• **Exercise objective**
Go through the listing below and output exactly the line with "ATOM 32 O O", the line with "ATOM 41 N N", and each line between; omit the rest.

______

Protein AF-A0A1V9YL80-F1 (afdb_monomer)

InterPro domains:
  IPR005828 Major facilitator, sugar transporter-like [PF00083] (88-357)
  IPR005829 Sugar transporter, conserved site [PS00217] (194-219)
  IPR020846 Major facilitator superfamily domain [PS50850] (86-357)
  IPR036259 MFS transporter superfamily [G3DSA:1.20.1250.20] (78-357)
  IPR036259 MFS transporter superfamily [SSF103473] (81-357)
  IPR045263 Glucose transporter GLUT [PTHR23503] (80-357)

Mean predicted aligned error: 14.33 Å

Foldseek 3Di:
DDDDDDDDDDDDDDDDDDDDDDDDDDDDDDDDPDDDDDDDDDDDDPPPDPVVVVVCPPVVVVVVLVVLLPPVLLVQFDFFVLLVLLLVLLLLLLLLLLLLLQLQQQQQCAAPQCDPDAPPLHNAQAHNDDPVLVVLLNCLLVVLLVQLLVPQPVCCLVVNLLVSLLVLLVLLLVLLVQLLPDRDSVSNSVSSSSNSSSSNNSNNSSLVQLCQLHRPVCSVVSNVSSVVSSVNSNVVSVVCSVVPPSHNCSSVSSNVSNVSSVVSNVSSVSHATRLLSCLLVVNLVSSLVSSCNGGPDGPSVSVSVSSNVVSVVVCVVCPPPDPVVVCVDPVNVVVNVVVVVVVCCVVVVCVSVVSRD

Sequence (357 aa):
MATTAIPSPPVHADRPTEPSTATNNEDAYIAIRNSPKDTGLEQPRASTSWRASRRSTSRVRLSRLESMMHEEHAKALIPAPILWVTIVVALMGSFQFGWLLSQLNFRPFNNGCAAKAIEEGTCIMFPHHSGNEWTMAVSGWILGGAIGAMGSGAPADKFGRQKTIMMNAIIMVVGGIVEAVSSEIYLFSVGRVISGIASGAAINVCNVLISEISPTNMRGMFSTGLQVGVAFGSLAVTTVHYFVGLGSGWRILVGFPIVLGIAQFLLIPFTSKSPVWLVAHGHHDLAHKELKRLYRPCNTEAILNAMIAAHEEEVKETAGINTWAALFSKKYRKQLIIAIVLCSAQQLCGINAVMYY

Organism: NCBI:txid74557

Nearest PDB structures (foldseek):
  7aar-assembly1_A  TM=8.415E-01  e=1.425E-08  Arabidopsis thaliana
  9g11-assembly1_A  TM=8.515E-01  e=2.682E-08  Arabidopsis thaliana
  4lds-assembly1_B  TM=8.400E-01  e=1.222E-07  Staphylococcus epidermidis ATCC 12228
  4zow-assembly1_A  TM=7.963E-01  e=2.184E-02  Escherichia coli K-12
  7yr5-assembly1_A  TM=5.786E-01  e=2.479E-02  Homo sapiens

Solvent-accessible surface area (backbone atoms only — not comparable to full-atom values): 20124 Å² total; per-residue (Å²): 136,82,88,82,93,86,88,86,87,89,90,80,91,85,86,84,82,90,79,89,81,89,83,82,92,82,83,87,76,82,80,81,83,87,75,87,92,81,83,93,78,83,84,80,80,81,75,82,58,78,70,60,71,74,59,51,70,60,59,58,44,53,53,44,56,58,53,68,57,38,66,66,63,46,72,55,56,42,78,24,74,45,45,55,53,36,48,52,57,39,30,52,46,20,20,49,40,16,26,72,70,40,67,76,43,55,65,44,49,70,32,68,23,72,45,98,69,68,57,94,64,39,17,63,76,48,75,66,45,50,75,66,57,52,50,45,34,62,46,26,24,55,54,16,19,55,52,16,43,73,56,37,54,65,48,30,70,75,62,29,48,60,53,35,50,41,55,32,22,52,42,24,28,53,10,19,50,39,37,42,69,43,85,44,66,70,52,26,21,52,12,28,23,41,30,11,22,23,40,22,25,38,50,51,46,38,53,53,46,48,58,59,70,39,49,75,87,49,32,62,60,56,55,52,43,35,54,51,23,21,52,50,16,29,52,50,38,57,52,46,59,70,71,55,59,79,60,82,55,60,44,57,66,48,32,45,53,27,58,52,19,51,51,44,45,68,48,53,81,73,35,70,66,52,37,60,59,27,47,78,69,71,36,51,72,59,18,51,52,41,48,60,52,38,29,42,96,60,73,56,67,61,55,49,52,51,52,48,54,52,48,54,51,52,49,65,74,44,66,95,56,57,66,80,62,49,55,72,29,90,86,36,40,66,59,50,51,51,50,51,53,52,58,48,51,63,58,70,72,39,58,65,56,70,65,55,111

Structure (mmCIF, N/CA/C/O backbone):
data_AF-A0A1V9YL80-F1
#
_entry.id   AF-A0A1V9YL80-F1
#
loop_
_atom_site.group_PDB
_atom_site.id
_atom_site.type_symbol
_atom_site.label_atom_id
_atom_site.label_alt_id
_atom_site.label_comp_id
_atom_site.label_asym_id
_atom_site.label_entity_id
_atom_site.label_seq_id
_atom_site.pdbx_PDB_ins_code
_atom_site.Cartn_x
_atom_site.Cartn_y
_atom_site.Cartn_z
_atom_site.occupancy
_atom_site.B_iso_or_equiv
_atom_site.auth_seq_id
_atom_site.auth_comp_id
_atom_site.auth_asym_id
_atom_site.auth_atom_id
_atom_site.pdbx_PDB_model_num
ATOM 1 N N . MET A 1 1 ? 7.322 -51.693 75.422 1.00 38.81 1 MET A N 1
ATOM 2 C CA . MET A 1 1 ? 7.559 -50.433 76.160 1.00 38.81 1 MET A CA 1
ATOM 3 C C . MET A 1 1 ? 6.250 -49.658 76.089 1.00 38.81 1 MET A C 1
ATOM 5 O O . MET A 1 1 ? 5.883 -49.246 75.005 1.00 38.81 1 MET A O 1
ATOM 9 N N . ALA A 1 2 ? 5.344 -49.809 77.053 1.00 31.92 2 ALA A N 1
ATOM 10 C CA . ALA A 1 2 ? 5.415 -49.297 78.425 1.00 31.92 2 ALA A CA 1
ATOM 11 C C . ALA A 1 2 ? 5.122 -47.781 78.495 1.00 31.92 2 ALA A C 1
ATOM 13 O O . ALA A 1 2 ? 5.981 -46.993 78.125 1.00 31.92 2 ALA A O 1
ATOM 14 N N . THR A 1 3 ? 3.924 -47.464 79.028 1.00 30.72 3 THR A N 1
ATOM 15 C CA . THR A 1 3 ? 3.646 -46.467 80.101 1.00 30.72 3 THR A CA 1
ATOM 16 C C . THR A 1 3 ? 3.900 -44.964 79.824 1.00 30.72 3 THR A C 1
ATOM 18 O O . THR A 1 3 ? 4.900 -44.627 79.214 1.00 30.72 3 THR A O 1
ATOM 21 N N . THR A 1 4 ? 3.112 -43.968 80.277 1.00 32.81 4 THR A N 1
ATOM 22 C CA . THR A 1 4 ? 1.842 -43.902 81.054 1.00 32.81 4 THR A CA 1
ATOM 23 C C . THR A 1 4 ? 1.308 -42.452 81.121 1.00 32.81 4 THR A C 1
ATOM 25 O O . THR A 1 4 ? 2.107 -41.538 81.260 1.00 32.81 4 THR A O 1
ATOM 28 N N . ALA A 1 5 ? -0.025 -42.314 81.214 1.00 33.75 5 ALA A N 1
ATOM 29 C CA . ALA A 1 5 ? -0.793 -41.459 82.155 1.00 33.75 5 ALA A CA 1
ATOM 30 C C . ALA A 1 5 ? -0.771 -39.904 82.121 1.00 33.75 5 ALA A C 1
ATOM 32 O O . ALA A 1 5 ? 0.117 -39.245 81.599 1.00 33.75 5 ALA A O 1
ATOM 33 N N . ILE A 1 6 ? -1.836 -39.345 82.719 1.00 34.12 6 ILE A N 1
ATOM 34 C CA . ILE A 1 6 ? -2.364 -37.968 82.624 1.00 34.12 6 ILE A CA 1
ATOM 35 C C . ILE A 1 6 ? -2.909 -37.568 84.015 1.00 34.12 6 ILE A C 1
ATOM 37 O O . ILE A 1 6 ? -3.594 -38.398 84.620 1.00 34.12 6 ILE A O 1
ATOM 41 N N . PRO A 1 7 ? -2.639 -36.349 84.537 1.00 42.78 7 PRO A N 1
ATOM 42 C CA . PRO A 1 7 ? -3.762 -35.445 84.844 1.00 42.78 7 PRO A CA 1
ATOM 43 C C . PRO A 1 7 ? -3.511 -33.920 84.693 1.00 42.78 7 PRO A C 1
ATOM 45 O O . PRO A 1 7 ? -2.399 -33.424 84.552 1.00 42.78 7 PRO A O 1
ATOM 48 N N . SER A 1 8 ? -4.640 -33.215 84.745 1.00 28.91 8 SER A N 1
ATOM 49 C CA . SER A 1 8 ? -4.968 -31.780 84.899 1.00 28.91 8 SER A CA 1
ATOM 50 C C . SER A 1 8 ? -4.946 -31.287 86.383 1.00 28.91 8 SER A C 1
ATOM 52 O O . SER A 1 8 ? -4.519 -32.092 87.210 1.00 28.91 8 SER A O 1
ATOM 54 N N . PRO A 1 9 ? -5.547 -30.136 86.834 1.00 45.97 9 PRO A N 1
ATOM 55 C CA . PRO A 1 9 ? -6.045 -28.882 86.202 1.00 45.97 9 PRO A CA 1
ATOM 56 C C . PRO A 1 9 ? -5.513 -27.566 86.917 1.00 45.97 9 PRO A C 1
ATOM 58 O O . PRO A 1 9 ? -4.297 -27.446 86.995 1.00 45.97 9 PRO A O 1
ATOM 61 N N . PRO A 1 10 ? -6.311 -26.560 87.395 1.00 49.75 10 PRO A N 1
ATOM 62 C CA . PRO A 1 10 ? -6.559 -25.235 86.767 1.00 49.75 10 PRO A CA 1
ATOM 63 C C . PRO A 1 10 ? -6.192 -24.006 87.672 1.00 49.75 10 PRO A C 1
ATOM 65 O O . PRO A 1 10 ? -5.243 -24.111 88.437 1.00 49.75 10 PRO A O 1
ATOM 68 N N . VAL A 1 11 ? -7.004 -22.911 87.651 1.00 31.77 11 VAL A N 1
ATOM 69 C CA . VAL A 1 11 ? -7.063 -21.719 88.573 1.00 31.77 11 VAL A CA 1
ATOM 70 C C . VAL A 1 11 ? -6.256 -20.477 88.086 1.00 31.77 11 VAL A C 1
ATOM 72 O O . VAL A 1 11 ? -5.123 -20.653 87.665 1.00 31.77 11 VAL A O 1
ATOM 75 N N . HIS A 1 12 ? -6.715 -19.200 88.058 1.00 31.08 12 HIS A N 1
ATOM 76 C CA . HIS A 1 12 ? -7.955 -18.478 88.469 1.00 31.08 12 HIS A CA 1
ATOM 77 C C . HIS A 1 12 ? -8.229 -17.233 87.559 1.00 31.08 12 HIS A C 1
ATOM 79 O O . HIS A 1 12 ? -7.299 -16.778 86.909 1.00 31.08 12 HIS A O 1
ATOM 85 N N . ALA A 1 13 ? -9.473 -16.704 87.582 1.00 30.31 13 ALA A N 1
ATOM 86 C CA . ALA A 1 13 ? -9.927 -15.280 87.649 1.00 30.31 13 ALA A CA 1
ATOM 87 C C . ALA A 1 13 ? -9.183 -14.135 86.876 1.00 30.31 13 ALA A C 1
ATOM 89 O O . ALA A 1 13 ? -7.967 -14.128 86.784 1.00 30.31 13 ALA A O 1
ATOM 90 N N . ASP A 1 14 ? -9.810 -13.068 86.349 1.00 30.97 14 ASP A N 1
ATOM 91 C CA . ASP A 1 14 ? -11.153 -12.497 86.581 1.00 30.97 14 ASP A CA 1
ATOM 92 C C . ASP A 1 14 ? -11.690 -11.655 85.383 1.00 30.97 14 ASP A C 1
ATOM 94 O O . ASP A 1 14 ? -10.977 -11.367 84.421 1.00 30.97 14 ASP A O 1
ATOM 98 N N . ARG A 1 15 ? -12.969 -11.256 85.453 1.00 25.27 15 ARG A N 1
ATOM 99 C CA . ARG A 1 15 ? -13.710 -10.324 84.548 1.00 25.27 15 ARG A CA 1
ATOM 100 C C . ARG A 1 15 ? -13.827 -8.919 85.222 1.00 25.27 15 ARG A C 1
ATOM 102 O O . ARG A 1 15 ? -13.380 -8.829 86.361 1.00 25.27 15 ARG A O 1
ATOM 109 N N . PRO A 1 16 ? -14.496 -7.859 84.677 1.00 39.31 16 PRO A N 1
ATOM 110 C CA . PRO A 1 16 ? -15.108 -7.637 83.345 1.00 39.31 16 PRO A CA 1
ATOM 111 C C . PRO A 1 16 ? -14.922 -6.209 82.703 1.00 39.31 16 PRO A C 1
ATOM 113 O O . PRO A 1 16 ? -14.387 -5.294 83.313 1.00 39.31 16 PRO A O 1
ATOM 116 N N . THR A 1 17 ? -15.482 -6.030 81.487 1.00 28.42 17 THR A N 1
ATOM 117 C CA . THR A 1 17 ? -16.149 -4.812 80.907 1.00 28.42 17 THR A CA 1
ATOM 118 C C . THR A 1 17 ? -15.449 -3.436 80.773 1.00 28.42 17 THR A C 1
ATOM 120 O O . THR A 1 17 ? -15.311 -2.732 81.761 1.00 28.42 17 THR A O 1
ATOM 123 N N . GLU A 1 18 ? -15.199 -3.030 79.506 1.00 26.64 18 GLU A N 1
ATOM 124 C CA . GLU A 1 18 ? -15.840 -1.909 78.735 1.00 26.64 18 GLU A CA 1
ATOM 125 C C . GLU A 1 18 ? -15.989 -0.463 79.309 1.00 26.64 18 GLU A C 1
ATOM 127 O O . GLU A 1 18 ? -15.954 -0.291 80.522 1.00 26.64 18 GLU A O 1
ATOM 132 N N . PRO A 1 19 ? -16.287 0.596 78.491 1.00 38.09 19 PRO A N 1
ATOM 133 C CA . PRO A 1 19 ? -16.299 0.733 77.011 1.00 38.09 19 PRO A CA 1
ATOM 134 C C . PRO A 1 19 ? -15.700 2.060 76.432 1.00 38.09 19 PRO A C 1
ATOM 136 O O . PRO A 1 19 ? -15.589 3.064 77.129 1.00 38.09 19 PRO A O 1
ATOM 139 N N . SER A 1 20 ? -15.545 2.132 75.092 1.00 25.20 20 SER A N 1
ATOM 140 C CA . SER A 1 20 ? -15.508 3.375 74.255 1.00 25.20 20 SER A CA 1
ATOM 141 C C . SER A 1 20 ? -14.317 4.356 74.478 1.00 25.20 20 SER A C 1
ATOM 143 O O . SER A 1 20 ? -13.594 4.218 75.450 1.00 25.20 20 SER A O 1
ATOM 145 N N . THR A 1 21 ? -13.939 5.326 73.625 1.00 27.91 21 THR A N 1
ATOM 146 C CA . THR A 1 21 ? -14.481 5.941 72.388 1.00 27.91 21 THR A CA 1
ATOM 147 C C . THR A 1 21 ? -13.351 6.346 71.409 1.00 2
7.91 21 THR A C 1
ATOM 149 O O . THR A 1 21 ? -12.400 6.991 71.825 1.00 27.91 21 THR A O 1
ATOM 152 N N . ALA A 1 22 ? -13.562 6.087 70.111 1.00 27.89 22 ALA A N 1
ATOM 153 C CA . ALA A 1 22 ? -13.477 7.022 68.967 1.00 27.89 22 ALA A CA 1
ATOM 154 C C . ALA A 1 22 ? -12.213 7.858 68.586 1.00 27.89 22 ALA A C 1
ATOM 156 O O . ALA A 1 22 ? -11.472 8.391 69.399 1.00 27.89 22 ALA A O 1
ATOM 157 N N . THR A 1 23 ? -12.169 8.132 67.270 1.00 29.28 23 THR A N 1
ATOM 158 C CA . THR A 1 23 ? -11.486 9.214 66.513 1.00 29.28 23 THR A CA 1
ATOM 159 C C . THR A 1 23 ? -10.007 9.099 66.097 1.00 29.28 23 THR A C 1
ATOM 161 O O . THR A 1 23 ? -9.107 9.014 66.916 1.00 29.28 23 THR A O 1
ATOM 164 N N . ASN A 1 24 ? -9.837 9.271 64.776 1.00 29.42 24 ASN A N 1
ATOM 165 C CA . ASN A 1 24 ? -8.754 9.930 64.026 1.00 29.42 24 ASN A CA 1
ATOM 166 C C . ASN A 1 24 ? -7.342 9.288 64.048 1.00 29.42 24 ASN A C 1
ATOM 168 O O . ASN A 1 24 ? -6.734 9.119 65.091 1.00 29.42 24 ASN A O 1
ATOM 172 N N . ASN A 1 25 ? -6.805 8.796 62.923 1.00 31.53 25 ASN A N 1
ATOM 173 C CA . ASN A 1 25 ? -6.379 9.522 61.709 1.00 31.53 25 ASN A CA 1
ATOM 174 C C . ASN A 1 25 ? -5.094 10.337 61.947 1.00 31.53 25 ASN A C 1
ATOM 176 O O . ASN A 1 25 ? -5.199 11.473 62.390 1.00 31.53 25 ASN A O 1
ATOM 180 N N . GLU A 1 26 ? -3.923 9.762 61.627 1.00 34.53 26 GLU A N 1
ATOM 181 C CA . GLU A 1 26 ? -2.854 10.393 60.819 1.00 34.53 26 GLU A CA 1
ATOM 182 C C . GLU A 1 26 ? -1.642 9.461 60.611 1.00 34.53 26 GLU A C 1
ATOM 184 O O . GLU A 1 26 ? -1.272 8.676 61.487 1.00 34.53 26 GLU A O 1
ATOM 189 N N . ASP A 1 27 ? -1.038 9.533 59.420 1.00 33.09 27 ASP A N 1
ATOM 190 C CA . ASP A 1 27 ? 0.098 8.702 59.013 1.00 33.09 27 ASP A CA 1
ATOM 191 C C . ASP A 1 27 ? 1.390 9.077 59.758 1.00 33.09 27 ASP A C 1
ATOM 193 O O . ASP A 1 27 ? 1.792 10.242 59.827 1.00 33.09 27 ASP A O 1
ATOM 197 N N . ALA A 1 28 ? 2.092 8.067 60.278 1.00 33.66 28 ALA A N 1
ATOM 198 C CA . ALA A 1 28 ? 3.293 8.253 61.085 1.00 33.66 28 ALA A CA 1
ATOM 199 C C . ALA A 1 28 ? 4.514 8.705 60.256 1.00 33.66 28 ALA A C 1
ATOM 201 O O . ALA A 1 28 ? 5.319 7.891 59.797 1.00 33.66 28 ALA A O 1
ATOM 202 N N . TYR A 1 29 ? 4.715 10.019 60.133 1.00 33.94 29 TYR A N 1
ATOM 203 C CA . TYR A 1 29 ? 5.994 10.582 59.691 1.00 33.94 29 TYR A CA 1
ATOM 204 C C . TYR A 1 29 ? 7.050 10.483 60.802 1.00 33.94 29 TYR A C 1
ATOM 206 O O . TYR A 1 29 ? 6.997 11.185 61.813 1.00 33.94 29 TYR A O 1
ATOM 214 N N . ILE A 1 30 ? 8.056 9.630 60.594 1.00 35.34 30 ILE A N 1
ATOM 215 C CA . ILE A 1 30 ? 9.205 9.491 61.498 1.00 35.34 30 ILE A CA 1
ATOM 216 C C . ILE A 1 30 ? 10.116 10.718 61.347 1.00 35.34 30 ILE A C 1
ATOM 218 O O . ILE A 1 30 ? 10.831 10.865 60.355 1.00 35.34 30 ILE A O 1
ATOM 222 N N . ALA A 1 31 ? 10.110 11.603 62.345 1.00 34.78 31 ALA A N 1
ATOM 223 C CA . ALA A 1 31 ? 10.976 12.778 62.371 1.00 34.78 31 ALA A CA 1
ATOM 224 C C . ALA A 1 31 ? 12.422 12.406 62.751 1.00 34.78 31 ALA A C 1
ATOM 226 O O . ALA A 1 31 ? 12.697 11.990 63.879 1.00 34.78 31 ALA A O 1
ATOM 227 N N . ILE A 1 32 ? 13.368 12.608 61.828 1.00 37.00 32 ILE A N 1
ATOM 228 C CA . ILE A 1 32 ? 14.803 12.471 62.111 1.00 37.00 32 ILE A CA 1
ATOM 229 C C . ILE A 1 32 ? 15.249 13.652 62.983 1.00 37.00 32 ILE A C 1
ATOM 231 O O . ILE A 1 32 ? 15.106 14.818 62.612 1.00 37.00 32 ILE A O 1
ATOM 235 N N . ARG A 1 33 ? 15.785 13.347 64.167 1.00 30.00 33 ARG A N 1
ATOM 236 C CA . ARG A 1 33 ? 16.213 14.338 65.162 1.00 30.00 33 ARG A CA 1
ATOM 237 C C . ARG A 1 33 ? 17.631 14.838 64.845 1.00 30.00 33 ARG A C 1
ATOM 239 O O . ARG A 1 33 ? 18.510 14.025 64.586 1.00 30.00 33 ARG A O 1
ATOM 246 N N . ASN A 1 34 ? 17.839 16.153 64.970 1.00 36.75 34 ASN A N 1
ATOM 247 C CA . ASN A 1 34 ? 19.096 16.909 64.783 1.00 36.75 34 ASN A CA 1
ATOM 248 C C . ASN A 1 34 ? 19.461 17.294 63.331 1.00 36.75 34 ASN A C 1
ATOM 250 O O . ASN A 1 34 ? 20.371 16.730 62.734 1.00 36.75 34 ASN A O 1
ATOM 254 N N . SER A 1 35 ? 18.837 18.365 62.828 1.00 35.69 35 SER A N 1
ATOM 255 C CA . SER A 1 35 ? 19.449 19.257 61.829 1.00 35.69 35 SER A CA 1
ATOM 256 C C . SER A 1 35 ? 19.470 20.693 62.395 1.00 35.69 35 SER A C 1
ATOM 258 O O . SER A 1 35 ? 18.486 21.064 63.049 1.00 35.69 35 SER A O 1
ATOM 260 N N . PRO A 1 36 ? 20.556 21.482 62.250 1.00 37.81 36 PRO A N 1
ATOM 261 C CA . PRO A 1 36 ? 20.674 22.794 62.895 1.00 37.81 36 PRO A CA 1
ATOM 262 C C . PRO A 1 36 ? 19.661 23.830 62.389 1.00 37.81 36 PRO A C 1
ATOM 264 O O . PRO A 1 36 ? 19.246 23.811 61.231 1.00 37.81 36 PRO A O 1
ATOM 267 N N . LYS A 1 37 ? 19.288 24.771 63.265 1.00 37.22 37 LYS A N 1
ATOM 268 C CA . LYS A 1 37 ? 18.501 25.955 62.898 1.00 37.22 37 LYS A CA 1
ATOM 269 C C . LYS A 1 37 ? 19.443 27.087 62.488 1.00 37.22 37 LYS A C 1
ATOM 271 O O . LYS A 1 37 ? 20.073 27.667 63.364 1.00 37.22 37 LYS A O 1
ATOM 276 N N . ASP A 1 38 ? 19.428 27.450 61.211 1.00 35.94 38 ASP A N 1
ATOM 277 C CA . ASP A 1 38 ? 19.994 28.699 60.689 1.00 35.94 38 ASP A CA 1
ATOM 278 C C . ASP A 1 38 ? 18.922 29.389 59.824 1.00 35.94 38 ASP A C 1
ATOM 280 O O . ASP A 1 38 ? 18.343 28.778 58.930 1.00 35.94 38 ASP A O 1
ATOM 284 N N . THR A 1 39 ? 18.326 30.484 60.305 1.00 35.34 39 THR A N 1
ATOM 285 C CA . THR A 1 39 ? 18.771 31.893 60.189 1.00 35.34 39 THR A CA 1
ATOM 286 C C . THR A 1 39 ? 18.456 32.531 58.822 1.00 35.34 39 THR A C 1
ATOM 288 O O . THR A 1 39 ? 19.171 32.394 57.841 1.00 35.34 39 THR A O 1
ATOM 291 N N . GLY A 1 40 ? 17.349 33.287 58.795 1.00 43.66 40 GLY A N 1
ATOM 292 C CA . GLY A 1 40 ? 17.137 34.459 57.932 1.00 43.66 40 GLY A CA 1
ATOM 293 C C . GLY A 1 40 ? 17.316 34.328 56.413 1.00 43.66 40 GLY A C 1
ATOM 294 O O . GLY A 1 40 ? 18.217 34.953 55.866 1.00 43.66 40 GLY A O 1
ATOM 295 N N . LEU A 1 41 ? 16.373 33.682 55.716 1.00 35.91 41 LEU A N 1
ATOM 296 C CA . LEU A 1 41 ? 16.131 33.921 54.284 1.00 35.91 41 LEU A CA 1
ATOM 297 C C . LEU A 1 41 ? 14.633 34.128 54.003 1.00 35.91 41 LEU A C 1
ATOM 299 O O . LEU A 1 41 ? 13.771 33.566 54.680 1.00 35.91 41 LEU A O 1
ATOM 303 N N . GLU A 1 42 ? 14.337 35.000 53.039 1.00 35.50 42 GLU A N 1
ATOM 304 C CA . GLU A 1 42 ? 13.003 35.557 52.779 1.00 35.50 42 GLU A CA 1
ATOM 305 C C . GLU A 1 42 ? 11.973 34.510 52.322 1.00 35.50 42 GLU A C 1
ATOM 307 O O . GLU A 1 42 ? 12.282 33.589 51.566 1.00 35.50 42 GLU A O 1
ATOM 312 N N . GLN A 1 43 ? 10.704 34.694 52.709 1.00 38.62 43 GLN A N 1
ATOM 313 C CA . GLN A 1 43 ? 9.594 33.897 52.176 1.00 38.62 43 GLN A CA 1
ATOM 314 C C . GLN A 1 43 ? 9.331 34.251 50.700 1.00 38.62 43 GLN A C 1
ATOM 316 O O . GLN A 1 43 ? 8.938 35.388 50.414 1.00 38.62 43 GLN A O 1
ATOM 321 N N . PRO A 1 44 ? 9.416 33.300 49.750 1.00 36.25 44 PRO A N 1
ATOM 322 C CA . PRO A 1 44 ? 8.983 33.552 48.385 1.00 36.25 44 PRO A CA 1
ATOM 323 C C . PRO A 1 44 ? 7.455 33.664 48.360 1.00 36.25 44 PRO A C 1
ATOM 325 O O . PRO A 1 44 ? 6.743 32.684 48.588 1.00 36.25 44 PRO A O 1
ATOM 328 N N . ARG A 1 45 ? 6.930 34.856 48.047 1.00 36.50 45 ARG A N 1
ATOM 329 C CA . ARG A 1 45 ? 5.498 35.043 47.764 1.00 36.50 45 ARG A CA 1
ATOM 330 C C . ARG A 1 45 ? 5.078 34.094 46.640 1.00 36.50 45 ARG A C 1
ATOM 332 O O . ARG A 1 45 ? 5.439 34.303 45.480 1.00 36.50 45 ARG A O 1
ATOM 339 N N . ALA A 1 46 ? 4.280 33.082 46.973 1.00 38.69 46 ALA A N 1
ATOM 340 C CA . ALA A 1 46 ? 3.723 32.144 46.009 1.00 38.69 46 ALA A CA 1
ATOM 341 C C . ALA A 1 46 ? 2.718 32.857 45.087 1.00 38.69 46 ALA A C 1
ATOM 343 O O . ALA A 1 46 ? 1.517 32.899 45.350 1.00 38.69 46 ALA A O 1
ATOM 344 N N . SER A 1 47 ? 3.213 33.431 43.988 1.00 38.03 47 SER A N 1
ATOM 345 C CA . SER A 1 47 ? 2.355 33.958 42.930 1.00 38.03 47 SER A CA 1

______

• **Solution below**
ATOM 32 O O . ALA A 1 5 ? 0.117 -39.245 81.599 1.00 33.75 5 ALA A O 1
ATOM 33 N N . ILE A 1 6 ? -1.836 -39.345 82.719 1.00 34.12 6 ILE A N 1
ATOM 34 C CA . ILE A 1 6 ? -2.364 -37.968 82.624 1.00 34.12 6 ILE A CA 1
ATOM 35 C C . ILE A 1 6 ? -2.909 -37.568 84.015 1.00 34.12 6 ILE A C 1
ATOM 37 O O . ILE A 1 6 ? -3.594 -38.398 84.620 1.00 34.12 6 ILE A O 1
ATOM 41 N N . PRO A 1 7 ? -2.639 -36.349 84.537 1.00 42.78 7 PRO A N 1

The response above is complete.